- **BRIEF**:
Among the records that follow, find the line with "ATOM 70 N N" and the line with "ATOM 78 C CA". Set down those lines and all lines between them exactly, without adding anything.
----
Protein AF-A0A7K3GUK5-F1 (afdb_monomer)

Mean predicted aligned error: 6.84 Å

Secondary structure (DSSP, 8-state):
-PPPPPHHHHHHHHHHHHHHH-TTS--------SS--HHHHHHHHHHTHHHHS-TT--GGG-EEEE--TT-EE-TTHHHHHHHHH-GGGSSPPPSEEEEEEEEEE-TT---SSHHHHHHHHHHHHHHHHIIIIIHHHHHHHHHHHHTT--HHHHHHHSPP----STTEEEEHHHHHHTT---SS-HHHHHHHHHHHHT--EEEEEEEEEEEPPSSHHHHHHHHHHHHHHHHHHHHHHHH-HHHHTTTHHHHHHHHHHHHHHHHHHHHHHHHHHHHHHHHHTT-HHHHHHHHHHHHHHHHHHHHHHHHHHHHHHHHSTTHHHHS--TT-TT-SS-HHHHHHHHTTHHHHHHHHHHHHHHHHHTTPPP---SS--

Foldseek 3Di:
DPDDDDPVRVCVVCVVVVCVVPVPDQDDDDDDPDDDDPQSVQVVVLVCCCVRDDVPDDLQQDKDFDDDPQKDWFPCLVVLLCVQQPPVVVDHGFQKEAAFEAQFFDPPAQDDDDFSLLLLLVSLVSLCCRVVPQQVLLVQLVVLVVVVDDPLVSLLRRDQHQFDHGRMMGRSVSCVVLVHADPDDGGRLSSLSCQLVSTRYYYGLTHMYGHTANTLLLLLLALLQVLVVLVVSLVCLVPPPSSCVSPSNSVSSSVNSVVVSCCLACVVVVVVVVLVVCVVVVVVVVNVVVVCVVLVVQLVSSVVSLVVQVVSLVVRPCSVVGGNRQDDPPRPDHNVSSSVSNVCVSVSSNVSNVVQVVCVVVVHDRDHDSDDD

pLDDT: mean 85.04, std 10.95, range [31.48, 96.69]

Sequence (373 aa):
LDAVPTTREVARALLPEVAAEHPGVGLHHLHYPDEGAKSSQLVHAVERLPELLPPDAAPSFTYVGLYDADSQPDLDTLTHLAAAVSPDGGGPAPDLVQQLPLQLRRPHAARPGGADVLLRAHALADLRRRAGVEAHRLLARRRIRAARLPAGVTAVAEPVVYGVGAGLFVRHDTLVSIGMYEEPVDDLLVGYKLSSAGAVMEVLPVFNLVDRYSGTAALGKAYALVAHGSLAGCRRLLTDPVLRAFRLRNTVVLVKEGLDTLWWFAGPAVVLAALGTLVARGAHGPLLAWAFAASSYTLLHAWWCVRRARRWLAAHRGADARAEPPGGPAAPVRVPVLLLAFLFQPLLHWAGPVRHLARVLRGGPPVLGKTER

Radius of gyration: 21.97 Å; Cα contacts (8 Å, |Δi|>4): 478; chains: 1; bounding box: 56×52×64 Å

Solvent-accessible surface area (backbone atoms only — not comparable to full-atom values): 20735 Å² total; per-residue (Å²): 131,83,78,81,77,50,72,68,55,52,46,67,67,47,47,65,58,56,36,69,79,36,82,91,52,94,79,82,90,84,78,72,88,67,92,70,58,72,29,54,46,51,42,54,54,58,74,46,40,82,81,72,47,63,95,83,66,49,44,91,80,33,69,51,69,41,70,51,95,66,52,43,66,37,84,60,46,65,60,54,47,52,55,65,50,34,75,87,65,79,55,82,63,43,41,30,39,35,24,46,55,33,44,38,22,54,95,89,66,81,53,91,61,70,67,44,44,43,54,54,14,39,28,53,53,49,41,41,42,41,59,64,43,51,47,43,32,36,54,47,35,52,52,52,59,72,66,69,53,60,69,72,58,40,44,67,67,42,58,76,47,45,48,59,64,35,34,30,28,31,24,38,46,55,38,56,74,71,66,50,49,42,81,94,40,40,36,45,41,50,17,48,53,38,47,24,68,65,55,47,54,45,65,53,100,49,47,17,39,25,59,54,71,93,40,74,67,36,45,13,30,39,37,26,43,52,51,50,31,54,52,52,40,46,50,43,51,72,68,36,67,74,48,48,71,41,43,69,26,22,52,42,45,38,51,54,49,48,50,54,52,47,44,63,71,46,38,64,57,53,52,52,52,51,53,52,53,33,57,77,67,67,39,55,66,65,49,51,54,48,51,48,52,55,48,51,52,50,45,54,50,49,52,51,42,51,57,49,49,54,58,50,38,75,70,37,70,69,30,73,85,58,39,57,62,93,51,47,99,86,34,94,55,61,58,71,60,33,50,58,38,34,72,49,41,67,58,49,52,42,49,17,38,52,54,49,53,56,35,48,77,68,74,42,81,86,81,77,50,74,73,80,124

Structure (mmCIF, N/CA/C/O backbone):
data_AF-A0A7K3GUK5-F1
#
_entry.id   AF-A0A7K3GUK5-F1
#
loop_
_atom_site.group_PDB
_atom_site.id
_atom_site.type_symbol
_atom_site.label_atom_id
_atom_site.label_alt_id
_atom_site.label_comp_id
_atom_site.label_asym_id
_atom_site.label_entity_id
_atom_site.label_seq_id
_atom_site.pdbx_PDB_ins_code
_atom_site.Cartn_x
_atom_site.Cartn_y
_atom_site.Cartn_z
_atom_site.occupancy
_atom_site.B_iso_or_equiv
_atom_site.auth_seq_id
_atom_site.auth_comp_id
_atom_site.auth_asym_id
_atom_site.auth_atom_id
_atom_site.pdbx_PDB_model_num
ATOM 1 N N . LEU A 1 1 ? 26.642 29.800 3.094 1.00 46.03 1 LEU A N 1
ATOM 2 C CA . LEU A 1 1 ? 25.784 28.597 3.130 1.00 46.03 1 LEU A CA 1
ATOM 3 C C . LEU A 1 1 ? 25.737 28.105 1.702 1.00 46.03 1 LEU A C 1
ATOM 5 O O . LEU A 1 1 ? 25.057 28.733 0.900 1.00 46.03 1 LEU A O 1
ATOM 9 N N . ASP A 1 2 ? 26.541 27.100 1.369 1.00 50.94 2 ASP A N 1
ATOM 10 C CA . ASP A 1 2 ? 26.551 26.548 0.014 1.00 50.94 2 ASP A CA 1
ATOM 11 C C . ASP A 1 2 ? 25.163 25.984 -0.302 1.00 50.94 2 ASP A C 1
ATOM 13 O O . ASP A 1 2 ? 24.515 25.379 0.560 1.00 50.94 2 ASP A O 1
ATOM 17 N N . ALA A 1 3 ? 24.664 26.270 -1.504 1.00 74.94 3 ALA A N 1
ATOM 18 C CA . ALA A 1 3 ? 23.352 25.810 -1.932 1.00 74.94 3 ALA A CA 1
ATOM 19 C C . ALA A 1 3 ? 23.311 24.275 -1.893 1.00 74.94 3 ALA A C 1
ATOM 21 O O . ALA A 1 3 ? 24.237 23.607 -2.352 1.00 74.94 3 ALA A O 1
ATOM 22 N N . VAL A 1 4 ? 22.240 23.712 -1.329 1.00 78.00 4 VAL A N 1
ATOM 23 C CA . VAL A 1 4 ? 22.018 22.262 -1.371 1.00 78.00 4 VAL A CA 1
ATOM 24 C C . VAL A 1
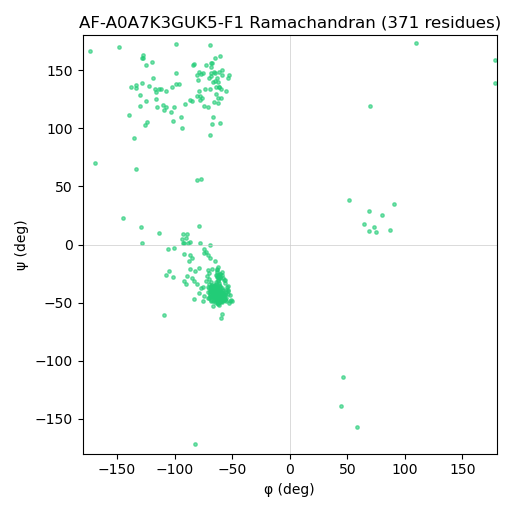 4 ? 21.865 21.863 -2.844 1.00 78.00 4 VAL A C 1
ATOM 26 O O . VAL A 1 4 ? 21.023 22.462 -3.518 1.00 78.00 4 VAL A O 1
ATOM 29 N N . PRO A 1 5 ? 22.642 20.889 -3.350 1.00 82.19 5 PRO A N 1
ATOM 30 C CA . PRO A 1 5 ? 22.586 20.510 -4.753 1.00 82.19 5 PRO A CA 1
ATOM 31 C C . PRO A 1 5 ? 21.202 19.962 -5.112 1.00 82.19 5 PRO A C 1
ATOM 33 O O . PRO A 1 5 ? 20.555 19.259 -4.330 1.00 82.19 5 PRO A O 1
ATOM 36 N N . THR A 1 6 ? 20.750 20.278 -6.317 1.00 84.06 6 THR A N 1
ATOM 37 C CA . THR A 1 6 ? 19.518 19.744 -6.900 1.00 84.06 6 THR A CA 1
ATOM 38 C C . THR A 1 6 ? 19.667 18.251 -7.212 1.00 84.06 6 THR A C 1
ATOM 40 O O . THR A 1 6 ? 20.767 17.763 -7.474 1.00 84.06 6 THR A O 1
ATOM 43 N N . THR A 1 7 ? 18.557 17.506 -7.279 1.00 82.38 7 THR A N 1
ATOM 44 C CA . THR A 1 7 ? 18.571 16.086 -7.694 1.00 82.38 7 THR A CA 1
ATOM 45 C C . THR A 1 7 ? 19.255 15.887 -9.048 1.00 82.38 7 THR A C 1
ATOM 47 O O . THR A 1 7 ? 19.974 14.912 -9.239 1.00 82.38 7 THR A O 1
ATOM 50 N N . ARG A 1 8 ? 19.090 16.845 -9.970 1.00 84.38 8 ARG A N 1
ATOM 51 C CA . ARG A 1 8 ? 19.743 16.834 -11.284 1.00 84.38 8 ARG A CA 1
ATOM 52 C C . ARG A 1 8 ? 21.267 16.918 -11.168 1.00 84.38 8 ARG A C 1
ATOM 54 O O . ARG A 1 8 ? 21.959 16.206 -11.891 1.00 84.38 8 ARG A O 1
ATOM 61 N N . GLU A 1 9 ? 21.784 17.785 -10.301 1.00 88.31 9 GLU A N 1
ATOM 62 C CA . GLU A 1 9 ? 23.227 17.935 -10.069 1.00 88.31 9 GLU A CA 1
ATOM 63 C C . GLU A 1 9 ? 23.807 16.693 -9.394 1.00 88.31 9 GLU A C 1
ATOM 65 O O . GLU A 1 9 ? 24.824 16.176 -9.851 1.00 88.31 9 GLU A O 1
ATOM 70 N N . VAL A 1 10 ? 23.112 16.160 -8.382 1.00 88.25 10 VAL A N 1
ATOM 71 C CA . VAL A 1 10 ? 23.496 14.911 -7.707 1.00 88.25 10 VAL A CA 1
ATOM 72 C C . VAL A 1 10 ? 23.541 13.744 -8.698 1.00 88.25 10 VAL A C 1
ATOM 74 O O . VAL A 1 10 ? 24.535 13.027 -8.752 1.00 88.25 10 VAL A O 1
ATOM 77 N N . ALA A 1 11 ? 22.509 13.577 -9.531 1.00 88.25 11 ALA A N 1
ATOM 78 C CA . ALA A 1 11 ? 22.465 12.527 -10.546 1.00 88.25 11 ALA A CA 1
ATOM 79 C C . ALA A 1 11 ? 23.588 12.685 -11.586 1.00 88.25 11 ALA A C 1
ATOM 81 O O . ALA A 1 11 ? 24.274 11.722 -11.911 1.00 88.25 11 ALA A O 1
ATOM 82 N N . ARG A 1 12 ? 23.829 13.903 -12.086 1.00 88.62 12 ARG A N 1
ATOM 83 C CA . ARG A 1 12 ? 24.907 14.154 -13.056 1.00 88.62 12 ARG A CA 1
ATOM 84 C C . ARG A 1 12 ? 26.287 13.809 -12.489 1.00 88.62 12 ARG A C 1
ATOM 86 O O . ARG A 1 12 ? 27.127 13.327 -13.240 1.00 88.62 12 ARG A O 1
ATOM 93 N N . ALA A 1 13 ? 26.510 14.067 -11.203 1.00 89.50 13 ALA A N 1
ATOM 94 C CA . ALA A 1 13 ? 27.772 13.767 -10.541 1.00 89.50 13 ALA A CA 1
ATOM 95 C C . ALA A 1 13 ? 27.950 12.265 -10.261 1.00 89.50 13 ALA A C 1
ATOM 97 O O . ALA A 1 13 ? 29.024 11.735 -10.517 1.00 89.50 13 ALA A O 1
ATOM 98 N N . LEU A 1 14 ? 26.911 11.584 -9.760 1.00 89.69 14 LEU A N 1
ATOM 99 C CA . LEU A 1 14 ? 27.030 10.212 -9.249 1.00 89.69 14 LEU A CA 1
ATOM 100 C C . LEU A 1 14 ? 26.799 9.119 -10.298 1.00 89.69 14 LEU A C 1
ATOM 102 O O . LEU A 1 14 ? 27.408 8.057 -10.217 1.00 89.69 14 LEU A O 1
ATOM 106 N N . LEU A 1 15 ? 25.914 9.332 -11.276 1.00 89.31 15 LEU A N 1
ATOM 107 C CA . LEU A 1 15 ? 25.520 8.251 -12.188 1.00 89.31 15 LEU A CA 1
ATOM 108 C C . LEU A 1 15 ? 26.669 7.681 -13.035 1.00 89.31 15 LEU A C 1
ATOM 110 O O . LEU A 1 15 ? 26.670 6.466 -13.217 1.00 89.31 15 LEU A O 1
ATOM 114 N N . PRO A 1 16 ? 27.645 8.467 -13.538 1.00 89.69 16 PRO A N 1
ATOM 115 C CA . PRO A 1 16 ? 28.771 7.900 -14.283 1.00 89.69 16 PRO A CA 1
ATOM 116 C C . PRO A 1 16 ? 29.605 6.912 -13.457 1.00 89.69 16 PRO A C 1
ATOM 118 O O . PRO A 1 16 ? 30.003 5.872 -13.973 1.00 89.69 16 PRO A O 1
ATOM 121 N N . GLU A 1 17 ? 29.833 7.217 -12.177 1.00 91.75 17 GLU A N 1
ATOM 122 C CA . GLU A 1 17 ? 30.570 6.352 -11.249 1.00 91.75 17 GLU A CA 1
ATOM 123 C C . GLU A 1 17 ? 29.786 5.062 -10.973 1.00 91.75 17 GLU A C 1
ATOM 125 O O . GLU A 1 17 ? 30.306 3.967 -11.173 1.00 91.75 17 GLU A O 1
ATOM 130 N N . VAL A 1 18 ? 28.493 5.180 -10.652 1.00 90.38 18 VAL A N 1
ATOM 131 C CA . VAL A 1 18 ? 27.615 4.020 -10.411 1.00 90.38 18 VAL A CA 1
ATOM 132 C C . VAL A 1 18 ? 27.484 3.135 -11.659 1.00 90.38 18 VAL A C 1
ATOM 134 O O . VAL A 1 18 ? 27.476 1.910 -11.555 1.00 90.38 18 VAL A O 1
ATOM 137 N N . ALA A 1 19 ? 27.403 3.729 -12.853 1.00 89.94 19 ALA A N 1
ATOM 138 C CA . ALA A 1 19 ? 27.362 2.979 -14.108 1.00 89.94 19 ALA A CA 1
ATOM 139 C C . ALA A 1 19 ? 28.673 2.216 -14.366 1.00 89.94 19 ALA A C 1
ATOM 141 O O . ALA A 1 19 ? 28.635 1.090 -14.862 1.00 89.94 19 ALA A O 1
ATOM 142 N N . ALA A 1 20 ? 29.825 2.792 -14.003 1.00 90.88 20 ALA A N 1
ATOM 143 C CA . ALA A 1 20 ? 31.124 2.133 -14.130 1.00 90.88 20 ALA A CA 1
ATOM 144 C C . ALA A 1 20 ? 31.268 0.929 -13.180 1.00 90.88 20 ALA A C 1
ATOM 146 O O . ALA A 1 20 ? 31.863 -0.079 -13.558 1.00 90.88 20 ALA A O 1
ATOM 147 N N . GLU A 1 21 ? 30.686 0.999 -11.979 1.00 93.06 21 GLU A N 1
ATOM 148 C CA . GLU A 1 21 ? 30.642 -0.121 -11.027 1.00 93.06 21 GLU A CA 1
ATOM 149 C C . GLU A 1 21 ? 29.691 -1.251 -11.469 1.00 93.06 21 GLU A C 1
ATOM 151 O O . GLU A 1 21 ? 29.849 -2.405 -11.056 1.00 93.06 21 GLU A O 1
ATOM 156 N N . HIS A 1 22 ? 28.718 -0.946 -12.336 1.00 89.56 22 HIS A N 1
ATOM 157 C CA . HIS A 1 22 ? 27.659 -1.868 -12.750 1.00 89.56 22 HIS A CA 1
ATOM 158 C C . HIS A 1 22 ? 27.439 -1.888 -14.278 1.00 89.56 22 HIS A C 1
ATOM 160 O O . HIS A 1 22 ? 26.343 -1.573 -14.747 1.00 89.56 22 HIS A O 1
ATOM 166 N N . PRO A 1 23 ? 28.422 -2.342 -15.084 1.00 84.75 23 PRO A N 1
ATOM 167 C CA . PRO A 1 23 ? 28.402 -2.216 -16.549 1.00 84.75 23 PRO A CA 1
ATOM 168 C C . PRO A 1 23 ? 27.284 -3.003 -17.260 1.00 84.75 23 PRO A C 1
ATOM 170 O O . PRO A 1 23 ? 27.028 -2.778 -18.438 1.00 84.75 23 PRO A O 1
ATOM 173 N N . GLY A 1 24 ? 26.619 -3.935 -16.569 1.00 85.00 24 GLY A N 1
ATOM 174 C CA . GLY A 1 24 ? 25.466 -4.683 -17.085 1.00 85.00 24 GLY A CA 1
ATOM 175 C C . GLY A 1 24 ? 24.104 -4.056 -16.771 1.00 85.00 24 GLY A C 1
ATOM 176 O O . GLY A 1 24 ? 23.080 -4.650 -17.099 1.00 85.00 24 GLY A O 1
ATOM 177 N N . VAL A 1 25 ? 24.070 -2.900 -16.102 1.00 87.12 25 VAL A N 1
ATOM 178 C CA . VAL A 1 25 ? 22.835 -2.233 -15.673 1.00 87.12 25 VAL A CA 1
ATOM 179 C C . VAL A 1 25 ? 22.624 -0.966 -16.498 1.00 87.12 25 VAL A C 1
ATOM 181 O O . VAL A 1 25 ? 23.432 -0.042 -16.455 1.00 87.12 25 VAL A O 1
ATOM 184 N N . GLY A 1 26 ? 21.505 -0.903 -17.225 1.00 87.56 26 GLY A N 1
ATOM 185 C CA . GLY A 1 26 ? 21.073 0.314 -17.913 1.00 87.56 26 GLY A CA 1
ATOM 186 C C . GLY A 1 26 ? 20.672 1.384 -16.901 1.00 87.56 26 GLY A C 1
ATOM 187 O O . GLY A 1 26 ? 19.610 1.294 -16.284 1.00 87.56 26 GLY A O 1
ATOM 188 N N . LEU A 1 27 ? 21.531 2.382 -16.701 1.00 89.88 27 LEU A N 1
ATOM 189 C CA . LEU A 1 27 ? 21.311 3.466 -15.751 1.00 89.88 27 LEU A CA 1
ATOM 190 C C . LEU A 1 27 ? 21.032 4.773 -16.496 1.00 89.88 27 LEU A C 1
ATOM 192 O O . LEU A 1 27 ? 21.894 5.303 -17.195 1.00 89.88 27 LEU A O 1
ATOM 196 N N . HIS A 1 28 ? 19.825 5.308 -16.322 1.00 88.62 28 HIS A N 1
ATOM 197 C CA . HIS A 1 28 ? 19.351 6.480 -17.055 1.00 88.62 28 HIS A CA 1
ATOM 198 C C . HIS A 1 28 ? 18.817 7.546 -16.101 1.00 88.62 28 HIS A C 1
ATOM 200 O O . HIS A 1 28 ? 18.092 7.249 -15.153 1.00 88.62 28 HIS A O 1
ATOM 206 N N . HIS A 1 29 ? 19.135 8.808 -16.386 1.00 90.50 29 HIS A N 1
ATOM 207 C CA . HIS A 1 29 ? 18.496 9.952 -15.747 1.00 90.50 29 HIS A CA 1
ATOM 208 C C . HIS A 1 29 ? 17.485 10.567 -16.702 1.00 90.50 29 HIS A C 1
ATOM 210 O O . HIS A 1 29 ? 17.859 11.139 -17.725 1.00 90.50 29 HIS A O 1
ATOM 216 N N . LEU A 1 30 ? 16.210 10.475 -16.339 1.00 90.81 30 LEU A N 1
ATOM 217 C CA . LEU A 1 30 ? 15.127 11.144 -17.044 1.00 90.81 30 LEU A CA 1
ATOM 218 C C . LEU A 1 30 ? 14.703 12.375 -16.254 1.00 90.81 30 LEU A C 1
ATOM 220 O O . LEU A 1 30 ? 14.539 12.319 -15.036 1.00 90.81 30 LEU A O 1
ATOM 224 N N . HIS A 1 31 ? 14.515 13.483 -16.958 1.00 88.88 31 HIS A N 1
ATOM 225 C CA . HIS A 1 31 ? 13.991 14.706 -16.378 1.00 88.88 31 HIS A CA 1
ATOM 226 C C . HIS A 1 31 ? 12.643 15.021 -17.015 1.00 88.88 31 HIS A C 1
ATOM 228 O O . HIS A 1 31 ? 12.580 15.245 -18.221 1.00 88.88 31 HIS A O 1
ATOM 234 N N . TYR A 1 32 ? 11.593 15.055 -16.197 1.00 90.12 32 TYR A N 1
ATOM 235 C CA . TYR A 1 32 ? 10.279 15.517 -16.624 1.00 90.12 32 TYR A CA 1
ATOM 236 C C . TYR A 1 32 ? 10.324 17.042 -16.825 1.00 90.12 32 TYR A C 1
ATOM 238 O O . TYR A 1 32 ? 10.658 17.744 -15.868 1.00 90.12 32 TYR A O 1
ATOM 246 N N . PRO A 1 33 ? 10.077 17.550 -18.046 1.00 86.06 33 PRO A N 1
ATOM 247 C CA . PRO A 1 33 ? 10.309 18.955 -18.380 1.00 86.06 33 PRO A CA 1
ATOM 248 C C . PRO A 1 33 ? 9.203 19.897 -17.889 1.00 86.06 33 PRO A C 1
ATOM 250 O O . PRO A 1 33 ? 9.455 21.095 -17.761 1.00 86.06 33 PRO A O 1
ATOM 253 N N . ASP A 1 34 ? 8.011 19.366 -17.618 1.00 87.88 34 ASP A N 1
ATOM 254 C CA . ASP A 1 34 ? 6.819 20.146 -17.295 1.00 87.88 34 ASP A CA 1
ATOM 255 C C . ASP A 1 34 ? 6.555 20.217 -15.782 1.00 87.88 34 ASP A C 1
ATOM 257 O O . ASP A 1 34 ? 7.182 19.535 -14.964 1.00 87.88 34 ASP A O 1
ATOM 261 N N . GLU A 1 35 ? 5.583 21.042 -15.389 1.00 82.75 35 GLU A N 1
ATOM 262 C CA . GLU A 1 35 ? 5.060 21.030 -14.024 1.00 82.75 35 GLU A CA 1
ATOM 263 C C . GLU A 1 35 ? 4.264 19.741 -13.768 1.00 82.75 35 GLU A C 1
ATOM 265 O O . GLU A 1 35 ? 3.433 19.324 -14.575 1.00 82.75 35 GLU A O 1
ATOM 270 N N . GLY A 1 36 ? 4.508 19.087 -12.631 1.00 80.56 36 GLY A N 1
ATOM 271 C CA . GLY A 1 36 ? 3.762 17.889 -12.252 1.00 80.56 36 GLY A CA 1
ATOM 272 C C . GLY A 1 36 ? 4.225 17.273 -10.938 1.00 80.56 36 GLY A C 1
ATOM 273 O O . GLY A 1 36 ? 5.350 17.496 -10.477 1.00 80.56 36 GLY A O 1
ATOM 274 N N . ALA A 1 37 ? 3.347 16.480 -10.321 1.00 83.94 37 ALA A N 1
ATOM 275 C CA . ALA A 1 37 ? 3.677 15.742 -9.109 1.00 83.94 37 ALA A CA 1
ATOM 276 C C . ALA A 1 37 ? 4.417 14.430 -9.425 1.00 83.94 37 ALA A C 1
ATOM 278 O O . ALA A 1 37 ? 4.796 14.141 -10.563 1.00 83.94 37 ALA A O 1
ATOM 279 N N . LYS A 1 38 ? 4.608 13.602 -8.391 1.00 86.56 38 LYS A N 1
ATOM 280 C CA . LYS A 1 38 ? 5.264 12.293 -8.497 1.00 86.56 38 LYS A CA 1
ATOM 281 C C . LYS A 1 38 ? 4.647 11.424 -9.602 1.00 86.56 38 LYS A C 1
ATOM 283 O O . LYS A 1 38 ? 5.390 10.915 -10.432 1.00 86.56 38 LYS A O 1
ATOM 288 N N . SER A 1 39 ? 3.318 11.291 -9.652 1.00 88.25 39 SER A N 1
ATOM 289 C CA . SER A 1 39 ? 2.638 10.435 -10.638 1.00 88.25 39 SER A CA 1
ATOM 290 C C . SER A 1 39 ? 2.938 10.852 -12.081 1.00 88.25 39 SER A C 1
ATOM 292 O O . SER A 1 39 ? 3.216 9.990 -12.906 1.00 88.25 39 SER A O 1
ATOM 294 N N . SER A 1 40 ? 2.971 12.159 -12.362 1.00 89.00 40 SER A N 1
ATOM 295 C CA . SER A 1 40 ? 3.301 12.705 -13.688 1.00 89.00 40 SER A CA 1
ATOM 296 C C . SER A 1 40 ? 4.719 12.316 -14.131 1.00 89.00 40 SER A C 1
ATOM 298 O O . SER A 1 40 ? 4.926 11.849 -15.249 1.00 89.00 40 SER A O 1
ATOM 300 N N . GLN A 1 41 ? 5.692 12.399 -13.218 1.00 91.06 41 GLN A N 1
ATOM 301 C CA . GLN A 1 41 ? 7.074 11.983 -13.486 1.00 91.06 41 GLN A CA 1
ATOM 302 C C . GLN A 1 41 ? 7.193 10.469 -13.718 1.00 91.06 41 GLN A C 1
ATOM 304 O O . GLN A 1 41 ? 7.987 10.031 -14.549 1.00 91.06 41 GLN A O 1
ATOM 309 N N . LEU A 1 42 ? 6.399 9.663 -13.004 1.00 92.25 42 LEU A N 1
ATOM 310 C CA . LEU A 1 42 ? 6.370 8.211 -13.188 1.00 92.25 42 LEU A CA 1
ATOM 311 C C . LEU A 1 42 ? 5.744 7.809 -14.525 1.00 92.25 42 LEU A C 1
ATOM 313 O O . LEU A 1 42 ? 6.281 6.929 -15.191 1.00 92.25 42 LEU A O 1
ATOM 317 N N . VAL A 1 43 ? 4.643 8.450 -14.928 1.00 92.94 43 VAL A N 1
ATOM 318 C CA . VAL A 1 43 ? 4.030 8.240 -16.250 1.00 92.94 43 VAL A CA 1
ATOM 319 C C . VAL A 1 43 ? 5.040 8.570 -17.345 1.00 92.94 43 VAL A C 1
ATOM 321 O O . VAL A 1 43 ? 5.308 7.718 -18.188 1.00 92.94 43 VAL A O 1
ATOM 324 N N . HIS A 1 44 ? 5.700 9.728 -17.255 1.00 94.12 44 HIS A N 1
ATOM 325 C CA . HIS A 1 44 ? 6.747 10.107 -18.202 1.00 94.12 44 HIS A CA 1
ATOM 326 C C . HIS A 1 44 ? 7.873 9.065 -18.283 1.00 94.12 44 HIS A C 1
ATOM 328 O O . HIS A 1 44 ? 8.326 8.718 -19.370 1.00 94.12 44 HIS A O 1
----
- **PROBLEM SOLUTION**:
ATOM 70 N N . VAL A 1 10 ? 23.112 16.160 -8.382 1.00 88.25 10 VAL A N 1
ATOM 71 C CA . VAL A 1 10 ? 23.496 14.911 -7.707 1.00 88.25 10 VAL A CA 1
ATOM 72 C C . VAL A 1 10 ? 23.541 13.744 -8.698 1.00 88.25 10 VAL A C 1
ATOM 74 O O . VAL A 1 10 ? 24.535 13.027 -8.752 1.00 88.25 10 VAL A O 1
ATOM 77 N N . ALA A 1 11 ? 22.509 13.577 -9.531 1.00 88.25 11 ALA A N 1
ATOM 78 C CA . ALA A 1 11 ? 22.465 12.527 -10.546 1.00 88.25 11 ALA A CA 1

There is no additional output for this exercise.